In den alten Disziplinen - Physik, Chemie, Mathematik - schneidet Europa bei Qualität und Zahl der Publikationen sehr gut ab. Weniger gut sind wir in neuen Forschungsgebieten wie den Lebenswissenschaften. Zwar haben wir in diesem Bereich ausgezeichnete Forschung, aber sie ist sehr ungleich verteilt.

Was kann der Europäische Forschungsrat da machen?

Wir vergeben eine Milliarde Euro jährlich an junge und etablierte Einzelpersonen, wobei wir vor allem ein Signal zur wissenschaftlichen Nachwuchsförderung setzen wollen. Demnächst werden wir das 1000. Stipendium vergeben.

Seit dem Start des ERC 2006 bekommen Einzelpersonen von uns im Schnitt 1,5 Millionen Euro. Sie können damit fünf Jahre völlig unbeeinflusst an ihrem Projekt arbeiten. Nachwuchsforscher können von zwei Jahre bis zehn Jahre nach dem Abschluss des Doktorats einreichen. Etablierte Wissenschafter müssen intensive Forschungstätigkeit nachweisen.

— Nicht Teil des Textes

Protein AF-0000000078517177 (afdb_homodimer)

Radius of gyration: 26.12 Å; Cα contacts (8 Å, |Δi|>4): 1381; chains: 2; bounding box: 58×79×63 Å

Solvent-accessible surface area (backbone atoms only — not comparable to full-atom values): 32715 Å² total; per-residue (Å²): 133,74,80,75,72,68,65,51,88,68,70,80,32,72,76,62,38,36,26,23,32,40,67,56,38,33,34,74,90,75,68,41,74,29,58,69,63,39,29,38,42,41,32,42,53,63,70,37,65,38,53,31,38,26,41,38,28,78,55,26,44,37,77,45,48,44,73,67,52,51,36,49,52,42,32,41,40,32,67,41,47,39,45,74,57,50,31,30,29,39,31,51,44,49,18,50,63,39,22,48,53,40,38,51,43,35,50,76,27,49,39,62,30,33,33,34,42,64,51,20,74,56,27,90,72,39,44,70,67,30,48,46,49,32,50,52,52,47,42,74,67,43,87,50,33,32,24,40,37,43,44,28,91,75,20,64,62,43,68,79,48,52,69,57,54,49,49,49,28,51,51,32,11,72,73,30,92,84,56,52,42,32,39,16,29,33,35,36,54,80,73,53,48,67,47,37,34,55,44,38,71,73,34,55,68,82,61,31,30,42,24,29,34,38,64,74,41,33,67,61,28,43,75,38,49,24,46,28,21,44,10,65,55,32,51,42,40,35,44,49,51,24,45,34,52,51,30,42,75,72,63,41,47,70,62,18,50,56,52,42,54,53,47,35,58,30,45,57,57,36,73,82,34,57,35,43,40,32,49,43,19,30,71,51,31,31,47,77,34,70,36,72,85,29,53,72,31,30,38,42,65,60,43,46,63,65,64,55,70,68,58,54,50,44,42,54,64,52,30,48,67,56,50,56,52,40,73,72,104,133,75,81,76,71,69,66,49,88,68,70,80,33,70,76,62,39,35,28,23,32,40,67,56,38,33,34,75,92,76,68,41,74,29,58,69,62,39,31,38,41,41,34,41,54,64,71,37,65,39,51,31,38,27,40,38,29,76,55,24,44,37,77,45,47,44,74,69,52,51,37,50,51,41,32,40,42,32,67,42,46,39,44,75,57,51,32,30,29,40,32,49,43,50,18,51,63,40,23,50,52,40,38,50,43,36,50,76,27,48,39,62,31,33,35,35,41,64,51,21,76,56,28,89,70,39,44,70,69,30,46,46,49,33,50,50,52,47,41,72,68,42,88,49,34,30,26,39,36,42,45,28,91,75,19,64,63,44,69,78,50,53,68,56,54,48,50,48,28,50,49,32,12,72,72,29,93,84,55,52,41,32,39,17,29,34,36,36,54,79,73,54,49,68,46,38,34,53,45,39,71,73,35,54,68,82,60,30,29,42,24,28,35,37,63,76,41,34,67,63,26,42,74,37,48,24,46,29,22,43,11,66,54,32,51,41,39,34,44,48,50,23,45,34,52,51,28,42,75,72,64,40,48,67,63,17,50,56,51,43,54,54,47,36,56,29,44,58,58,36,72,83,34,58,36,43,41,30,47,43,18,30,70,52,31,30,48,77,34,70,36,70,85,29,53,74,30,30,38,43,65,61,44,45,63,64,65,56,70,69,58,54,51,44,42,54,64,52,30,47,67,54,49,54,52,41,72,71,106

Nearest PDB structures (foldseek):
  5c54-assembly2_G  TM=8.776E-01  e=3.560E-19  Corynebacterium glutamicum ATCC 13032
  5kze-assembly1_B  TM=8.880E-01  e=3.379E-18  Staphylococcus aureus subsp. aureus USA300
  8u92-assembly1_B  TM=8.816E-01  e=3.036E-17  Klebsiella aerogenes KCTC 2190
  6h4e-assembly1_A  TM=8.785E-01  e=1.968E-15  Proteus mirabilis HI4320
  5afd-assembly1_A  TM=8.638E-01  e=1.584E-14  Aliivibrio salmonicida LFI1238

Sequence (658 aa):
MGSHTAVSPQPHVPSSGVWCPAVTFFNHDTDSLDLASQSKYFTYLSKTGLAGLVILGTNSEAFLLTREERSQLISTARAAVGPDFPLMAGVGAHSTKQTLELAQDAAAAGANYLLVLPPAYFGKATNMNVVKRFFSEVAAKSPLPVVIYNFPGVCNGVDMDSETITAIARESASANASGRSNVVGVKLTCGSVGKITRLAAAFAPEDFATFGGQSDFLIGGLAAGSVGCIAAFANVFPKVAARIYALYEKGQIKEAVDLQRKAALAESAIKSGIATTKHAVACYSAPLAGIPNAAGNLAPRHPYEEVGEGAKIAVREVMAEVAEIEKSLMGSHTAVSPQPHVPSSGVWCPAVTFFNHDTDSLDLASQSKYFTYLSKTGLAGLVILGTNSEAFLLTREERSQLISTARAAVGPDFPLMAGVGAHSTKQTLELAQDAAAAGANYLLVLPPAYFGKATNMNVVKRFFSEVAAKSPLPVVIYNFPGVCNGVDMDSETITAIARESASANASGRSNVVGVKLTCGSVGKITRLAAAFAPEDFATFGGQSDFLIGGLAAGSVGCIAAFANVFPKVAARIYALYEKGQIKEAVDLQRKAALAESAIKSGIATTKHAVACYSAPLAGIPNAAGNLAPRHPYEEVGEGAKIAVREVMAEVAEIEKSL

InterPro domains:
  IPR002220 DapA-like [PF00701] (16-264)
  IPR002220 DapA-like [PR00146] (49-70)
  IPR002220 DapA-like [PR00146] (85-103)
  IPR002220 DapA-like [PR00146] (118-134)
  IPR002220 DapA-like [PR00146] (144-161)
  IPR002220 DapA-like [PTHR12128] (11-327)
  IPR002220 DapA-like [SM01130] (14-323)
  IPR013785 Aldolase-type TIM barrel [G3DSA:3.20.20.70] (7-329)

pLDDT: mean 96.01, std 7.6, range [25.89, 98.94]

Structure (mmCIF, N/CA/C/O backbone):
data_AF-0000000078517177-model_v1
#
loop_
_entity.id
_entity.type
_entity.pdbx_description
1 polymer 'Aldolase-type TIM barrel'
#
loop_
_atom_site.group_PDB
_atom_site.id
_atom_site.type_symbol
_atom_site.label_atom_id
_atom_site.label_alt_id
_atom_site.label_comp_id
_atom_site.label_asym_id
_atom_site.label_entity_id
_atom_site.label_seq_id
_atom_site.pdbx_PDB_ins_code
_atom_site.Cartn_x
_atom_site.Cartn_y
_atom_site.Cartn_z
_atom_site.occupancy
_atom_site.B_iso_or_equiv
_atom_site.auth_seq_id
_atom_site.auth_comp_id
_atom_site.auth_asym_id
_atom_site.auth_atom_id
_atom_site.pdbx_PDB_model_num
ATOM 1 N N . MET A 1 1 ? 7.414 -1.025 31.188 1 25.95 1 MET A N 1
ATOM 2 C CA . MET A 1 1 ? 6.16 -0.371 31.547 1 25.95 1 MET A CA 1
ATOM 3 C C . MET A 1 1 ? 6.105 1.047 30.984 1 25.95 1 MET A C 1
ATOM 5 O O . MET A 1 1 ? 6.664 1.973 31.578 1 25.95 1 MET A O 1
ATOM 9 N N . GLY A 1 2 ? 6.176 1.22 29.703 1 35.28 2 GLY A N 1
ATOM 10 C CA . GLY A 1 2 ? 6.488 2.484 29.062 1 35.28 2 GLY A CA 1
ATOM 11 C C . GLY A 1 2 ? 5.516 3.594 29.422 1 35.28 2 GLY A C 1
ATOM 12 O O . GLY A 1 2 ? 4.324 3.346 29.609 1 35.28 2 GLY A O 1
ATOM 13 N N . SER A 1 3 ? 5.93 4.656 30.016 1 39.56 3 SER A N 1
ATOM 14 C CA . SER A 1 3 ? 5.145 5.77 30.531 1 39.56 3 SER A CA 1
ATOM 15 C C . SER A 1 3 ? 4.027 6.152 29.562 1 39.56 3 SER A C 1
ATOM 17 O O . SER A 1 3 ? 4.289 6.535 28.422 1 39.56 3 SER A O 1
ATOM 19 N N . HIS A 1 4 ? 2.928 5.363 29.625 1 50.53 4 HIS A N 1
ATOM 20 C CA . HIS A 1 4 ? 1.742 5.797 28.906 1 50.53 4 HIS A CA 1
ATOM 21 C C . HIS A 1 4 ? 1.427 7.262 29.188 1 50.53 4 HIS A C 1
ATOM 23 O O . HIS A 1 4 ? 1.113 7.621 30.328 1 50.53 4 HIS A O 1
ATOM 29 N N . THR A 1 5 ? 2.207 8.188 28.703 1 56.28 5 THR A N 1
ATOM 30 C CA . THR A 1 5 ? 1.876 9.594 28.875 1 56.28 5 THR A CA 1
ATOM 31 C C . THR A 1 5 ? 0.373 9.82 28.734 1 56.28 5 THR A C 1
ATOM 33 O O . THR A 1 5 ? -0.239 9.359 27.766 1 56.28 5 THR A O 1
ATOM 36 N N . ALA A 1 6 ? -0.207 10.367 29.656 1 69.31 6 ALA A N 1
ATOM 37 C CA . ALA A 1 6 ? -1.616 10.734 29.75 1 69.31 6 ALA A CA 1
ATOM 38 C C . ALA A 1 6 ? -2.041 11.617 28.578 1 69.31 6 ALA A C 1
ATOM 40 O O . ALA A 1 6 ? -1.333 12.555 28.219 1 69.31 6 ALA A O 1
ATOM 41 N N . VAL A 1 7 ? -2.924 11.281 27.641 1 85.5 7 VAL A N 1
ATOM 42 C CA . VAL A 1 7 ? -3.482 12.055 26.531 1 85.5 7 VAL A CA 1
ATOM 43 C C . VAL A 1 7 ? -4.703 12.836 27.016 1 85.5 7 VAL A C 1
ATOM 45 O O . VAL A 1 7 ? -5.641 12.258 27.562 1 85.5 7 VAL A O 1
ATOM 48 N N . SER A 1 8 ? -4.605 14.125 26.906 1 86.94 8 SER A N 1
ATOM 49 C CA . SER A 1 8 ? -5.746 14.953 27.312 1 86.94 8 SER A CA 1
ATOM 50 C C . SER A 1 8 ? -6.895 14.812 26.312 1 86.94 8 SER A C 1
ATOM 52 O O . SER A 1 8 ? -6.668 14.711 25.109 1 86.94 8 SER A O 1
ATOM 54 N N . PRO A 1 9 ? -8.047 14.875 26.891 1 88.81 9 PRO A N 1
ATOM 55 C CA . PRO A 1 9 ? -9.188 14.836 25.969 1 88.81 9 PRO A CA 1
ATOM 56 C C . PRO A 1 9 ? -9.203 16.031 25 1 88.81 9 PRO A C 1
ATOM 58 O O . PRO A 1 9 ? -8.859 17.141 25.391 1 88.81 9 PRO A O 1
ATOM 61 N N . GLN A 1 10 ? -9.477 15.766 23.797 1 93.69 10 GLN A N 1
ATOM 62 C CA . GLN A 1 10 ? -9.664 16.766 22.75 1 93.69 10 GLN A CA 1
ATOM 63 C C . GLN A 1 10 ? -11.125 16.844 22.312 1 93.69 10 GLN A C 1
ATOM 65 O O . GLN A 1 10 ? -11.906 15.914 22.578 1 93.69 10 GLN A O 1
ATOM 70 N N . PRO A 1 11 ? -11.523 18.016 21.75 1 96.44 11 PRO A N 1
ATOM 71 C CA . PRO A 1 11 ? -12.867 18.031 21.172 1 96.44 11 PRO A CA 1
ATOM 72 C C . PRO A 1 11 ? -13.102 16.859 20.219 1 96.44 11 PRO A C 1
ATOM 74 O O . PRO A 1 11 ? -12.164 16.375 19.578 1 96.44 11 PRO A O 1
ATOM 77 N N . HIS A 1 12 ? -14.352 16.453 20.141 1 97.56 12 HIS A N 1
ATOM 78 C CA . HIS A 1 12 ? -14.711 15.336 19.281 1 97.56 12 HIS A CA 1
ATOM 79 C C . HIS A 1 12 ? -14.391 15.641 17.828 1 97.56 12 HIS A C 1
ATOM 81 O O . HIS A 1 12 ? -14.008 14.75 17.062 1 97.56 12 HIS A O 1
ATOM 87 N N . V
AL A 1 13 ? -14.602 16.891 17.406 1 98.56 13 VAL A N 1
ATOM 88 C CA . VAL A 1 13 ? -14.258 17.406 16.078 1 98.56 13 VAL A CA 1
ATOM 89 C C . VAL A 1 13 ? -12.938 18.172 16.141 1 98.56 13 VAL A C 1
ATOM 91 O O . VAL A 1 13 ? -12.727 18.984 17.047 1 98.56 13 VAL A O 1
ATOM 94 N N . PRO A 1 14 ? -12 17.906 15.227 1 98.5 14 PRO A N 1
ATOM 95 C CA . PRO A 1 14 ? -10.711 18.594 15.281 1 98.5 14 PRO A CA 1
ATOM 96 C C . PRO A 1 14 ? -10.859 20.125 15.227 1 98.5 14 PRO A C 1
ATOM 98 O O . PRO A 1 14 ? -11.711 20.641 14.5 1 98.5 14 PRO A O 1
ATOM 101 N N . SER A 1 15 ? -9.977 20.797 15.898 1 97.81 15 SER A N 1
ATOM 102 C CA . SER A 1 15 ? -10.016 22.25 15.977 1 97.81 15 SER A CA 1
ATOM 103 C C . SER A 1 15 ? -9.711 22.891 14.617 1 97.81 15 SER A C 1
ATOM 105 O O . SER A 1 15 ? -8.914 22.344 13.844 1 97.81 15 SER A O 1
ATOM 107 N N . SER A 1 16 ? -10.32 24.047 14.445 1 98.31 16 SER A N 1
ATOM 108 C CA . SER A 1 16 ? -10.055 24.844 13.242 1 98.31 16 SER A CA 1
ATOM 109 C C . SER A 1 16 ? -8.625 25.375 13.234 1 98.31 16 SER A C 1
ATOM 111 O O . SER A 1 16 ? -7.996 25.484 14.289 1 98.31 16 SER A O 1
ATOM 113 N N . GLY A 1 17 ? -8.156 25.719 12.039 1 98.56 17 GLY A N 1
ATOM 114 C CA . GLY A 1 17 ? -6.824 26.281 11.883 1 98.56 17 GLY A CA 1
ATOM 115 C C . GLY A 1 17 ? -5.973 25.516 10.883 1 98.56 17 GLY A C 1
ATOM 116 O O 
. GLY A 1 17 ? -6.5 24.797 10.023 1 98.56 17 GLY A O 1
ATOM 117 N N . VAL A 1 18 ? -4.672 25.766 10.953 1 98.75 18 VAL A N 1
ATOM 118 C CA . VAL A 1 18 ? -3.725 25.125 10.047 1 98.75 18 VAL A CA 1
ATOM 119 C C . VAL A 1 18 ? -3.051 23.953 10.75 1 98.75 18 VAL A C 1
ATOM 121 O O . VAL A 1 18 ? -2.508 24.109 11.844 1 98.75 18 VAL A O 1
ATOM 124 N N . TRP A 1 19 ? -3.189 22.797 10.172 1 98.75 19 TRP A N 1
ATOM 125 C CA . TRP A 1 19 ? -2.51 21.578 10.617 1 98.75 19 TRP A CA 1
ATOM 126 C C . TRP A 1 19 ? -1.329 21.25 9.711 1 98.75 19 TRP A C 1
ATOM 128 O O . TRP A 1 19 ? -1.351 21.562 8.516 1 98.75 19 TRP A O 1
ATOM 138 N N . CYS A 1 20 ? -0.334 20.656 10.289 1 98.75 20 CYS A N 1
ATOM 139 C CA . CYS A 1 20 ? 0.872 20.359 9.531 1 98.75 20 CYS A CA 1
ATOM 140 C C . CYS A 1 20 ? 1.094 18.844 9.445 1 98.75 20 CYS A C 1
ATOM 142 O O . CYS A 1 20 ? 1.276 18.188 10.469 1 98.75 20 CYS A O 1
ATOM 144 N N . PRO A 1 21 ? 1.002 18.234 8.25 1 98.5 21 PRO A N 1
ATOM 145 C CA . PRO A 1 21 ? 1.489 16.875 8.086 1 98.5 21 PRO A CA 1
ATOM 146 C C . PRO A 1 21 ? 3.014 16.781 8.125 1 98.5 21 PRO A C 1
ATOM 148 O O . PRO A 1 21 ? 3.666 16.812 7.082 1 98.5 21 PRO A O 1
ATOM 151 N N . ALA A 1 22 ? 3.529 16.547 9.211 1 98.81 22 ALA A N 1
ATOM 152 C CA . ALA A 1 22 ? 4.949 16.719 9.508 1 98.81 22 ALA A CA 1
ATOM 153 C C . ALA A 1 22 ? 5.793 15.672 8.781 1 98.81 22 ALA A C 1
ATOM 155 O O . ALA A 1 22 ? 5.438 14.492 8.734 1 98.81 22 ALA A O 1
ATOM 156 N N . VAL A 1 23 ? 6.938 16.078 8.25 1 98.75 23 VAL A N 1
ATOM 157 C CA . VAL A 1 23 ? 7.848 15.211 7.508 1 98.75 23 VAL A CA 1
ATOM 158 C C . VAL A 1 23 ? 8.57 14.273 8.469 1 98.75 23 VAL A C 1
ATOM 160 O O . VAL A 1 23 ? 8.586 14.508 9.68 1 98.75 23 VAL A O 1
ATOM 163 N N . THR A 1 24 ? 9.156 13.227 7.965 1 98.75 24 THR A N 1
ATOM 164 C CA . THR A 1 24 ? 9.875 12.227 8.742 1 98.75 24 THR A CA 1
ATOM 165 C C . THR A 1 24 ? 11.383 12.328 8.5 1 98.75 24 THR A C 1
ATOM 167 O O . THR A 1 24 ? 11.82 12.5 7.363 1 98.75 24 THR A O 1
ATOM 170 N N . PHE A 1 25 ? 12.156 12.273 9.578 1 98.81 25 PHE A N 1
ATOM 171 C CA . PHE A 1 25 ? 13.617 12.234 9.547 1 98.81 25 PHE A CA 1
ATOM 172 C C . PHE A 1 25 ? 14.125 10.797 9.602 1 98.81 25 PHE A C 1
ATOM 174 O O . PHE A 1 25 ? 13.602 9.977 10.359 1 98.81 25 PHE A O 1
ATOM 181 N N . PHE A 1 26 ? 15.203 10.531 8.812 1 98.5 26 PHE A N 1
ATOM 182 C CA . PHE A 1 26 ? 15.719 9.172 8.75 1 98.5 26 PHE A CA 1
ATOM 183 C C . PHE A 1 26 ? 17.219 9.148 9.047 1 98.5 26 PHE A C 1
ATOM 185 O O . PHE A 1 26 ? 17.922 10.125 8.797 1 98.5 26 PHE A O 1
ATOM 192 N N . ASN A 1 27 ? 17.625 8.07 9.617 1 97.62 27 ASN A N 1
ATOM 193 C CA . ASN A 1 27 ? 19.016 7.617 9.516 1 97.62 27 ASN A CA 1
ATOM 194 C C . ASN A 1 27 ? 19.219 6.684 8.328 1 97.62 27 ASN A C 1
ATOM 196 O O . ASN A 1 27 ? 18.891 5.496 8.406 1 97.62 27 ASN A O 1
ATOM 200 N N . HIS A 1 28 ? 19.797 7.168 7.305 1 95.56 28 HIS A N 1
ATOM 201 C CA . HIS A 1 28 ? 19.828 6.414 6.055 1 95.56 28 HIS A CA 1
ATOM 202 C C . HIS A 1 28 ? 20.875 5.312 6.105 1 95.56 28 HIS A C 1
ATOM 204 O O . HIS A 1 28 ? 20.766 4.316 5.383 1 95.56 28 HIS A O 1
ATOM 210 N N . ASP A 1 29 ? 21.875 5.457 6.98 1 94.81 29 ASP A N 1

Wie unabhängig kann der ERC wirklich sein?

50 Panels beurteilen die Einreichungen der Älteren und weitere 50 Panels die Einreichungen der jüngeren Forscher. Insgesamt haben sie rund 1500 Mitglieder als internationale Gutachter. Keinesfalls geht es um Quoten. Auch sind es so viele Disziplinen, dass die meisten Gutachter einander nur vom Hörensagen kennen - es läuft also nicht auf der Basis von persönlichen Empfehlungen.

Wie viel bekommen die Gutachter bezahlt?

Sie bekommen das übliche Honorar der Kommission von 450 Euro pro Tag in Brüssel. Dafür müssen sie allerdings Vorarbeit leisten.

Wir viele Spitzenforscher gibt es in Europa?

Bei uns kommen im Durchschnitt 15 Prozent der Anträge durch. Wir wollen den Anteil aber erhöhen, da 20 Prozent der europäischen Forscher echte Spitzenforscher sind.

Wir tragen Sie zur Qualitätsverbesserung an österreichischen Unis bei?

Die Universität Wien, die bisher an die sieben, acht Stipendien von uns bekommen hat, nimmt sich das zum Ansporn. Das Rektorat ermutigt Nachwuchswissenschafter, einen ERC-Grant einzureichen. Österreich liegt gut im Mittelfeld bei den ERC-Stipendien, die als prestigeträchtig gelten.

Wie effektiv sind die heimischen Bemühungen um mehr Spitzenforschung?

Ich kann die Bemühungen nur unterstützen, aber generell fehlt es an Geld für den Universitätssektor. Einer der Gründe, warum die Schweiz hier viel erfolgreicher ist, ist weil sie sich international früher geöffnet hat. Österreich ist zu wenig wettbewerbsfähig, nicht weil die Einsicht fehlt, sondern weil das Geld fehlt. Internationale Forscher kommen, wenn die Arbeitsbedingungen stimmen. Man muss die Möglichkeit haben, sich eine Gruppe aufzubauen, statt um jeden Posten kämpfen zu müssen.

Woran misst der ERC seine Erfolge?

Das sieht man anhand der Publikationen der Arbeiten. Weiters möchten wir unsere Bewertungskriterien in ganz Europa etablieren.

Zur Person

Die Wissenschaftstheoretikerin Helga Nowotny, geboren 1938 in Wien, studierte Soziologie an der Columbia University in New York. 1996 wurde sie Professorin für Wissenschaftsphilosophie an der ETH Zürich. Seit 2005 ist sie Vize-Präsidentin des höchsten Beratungsgremiums der EU-Kommission zur Forschung. Am Donnerstag wurde sie zur Präsidentin des Europäischen Forschungsrats gewählt.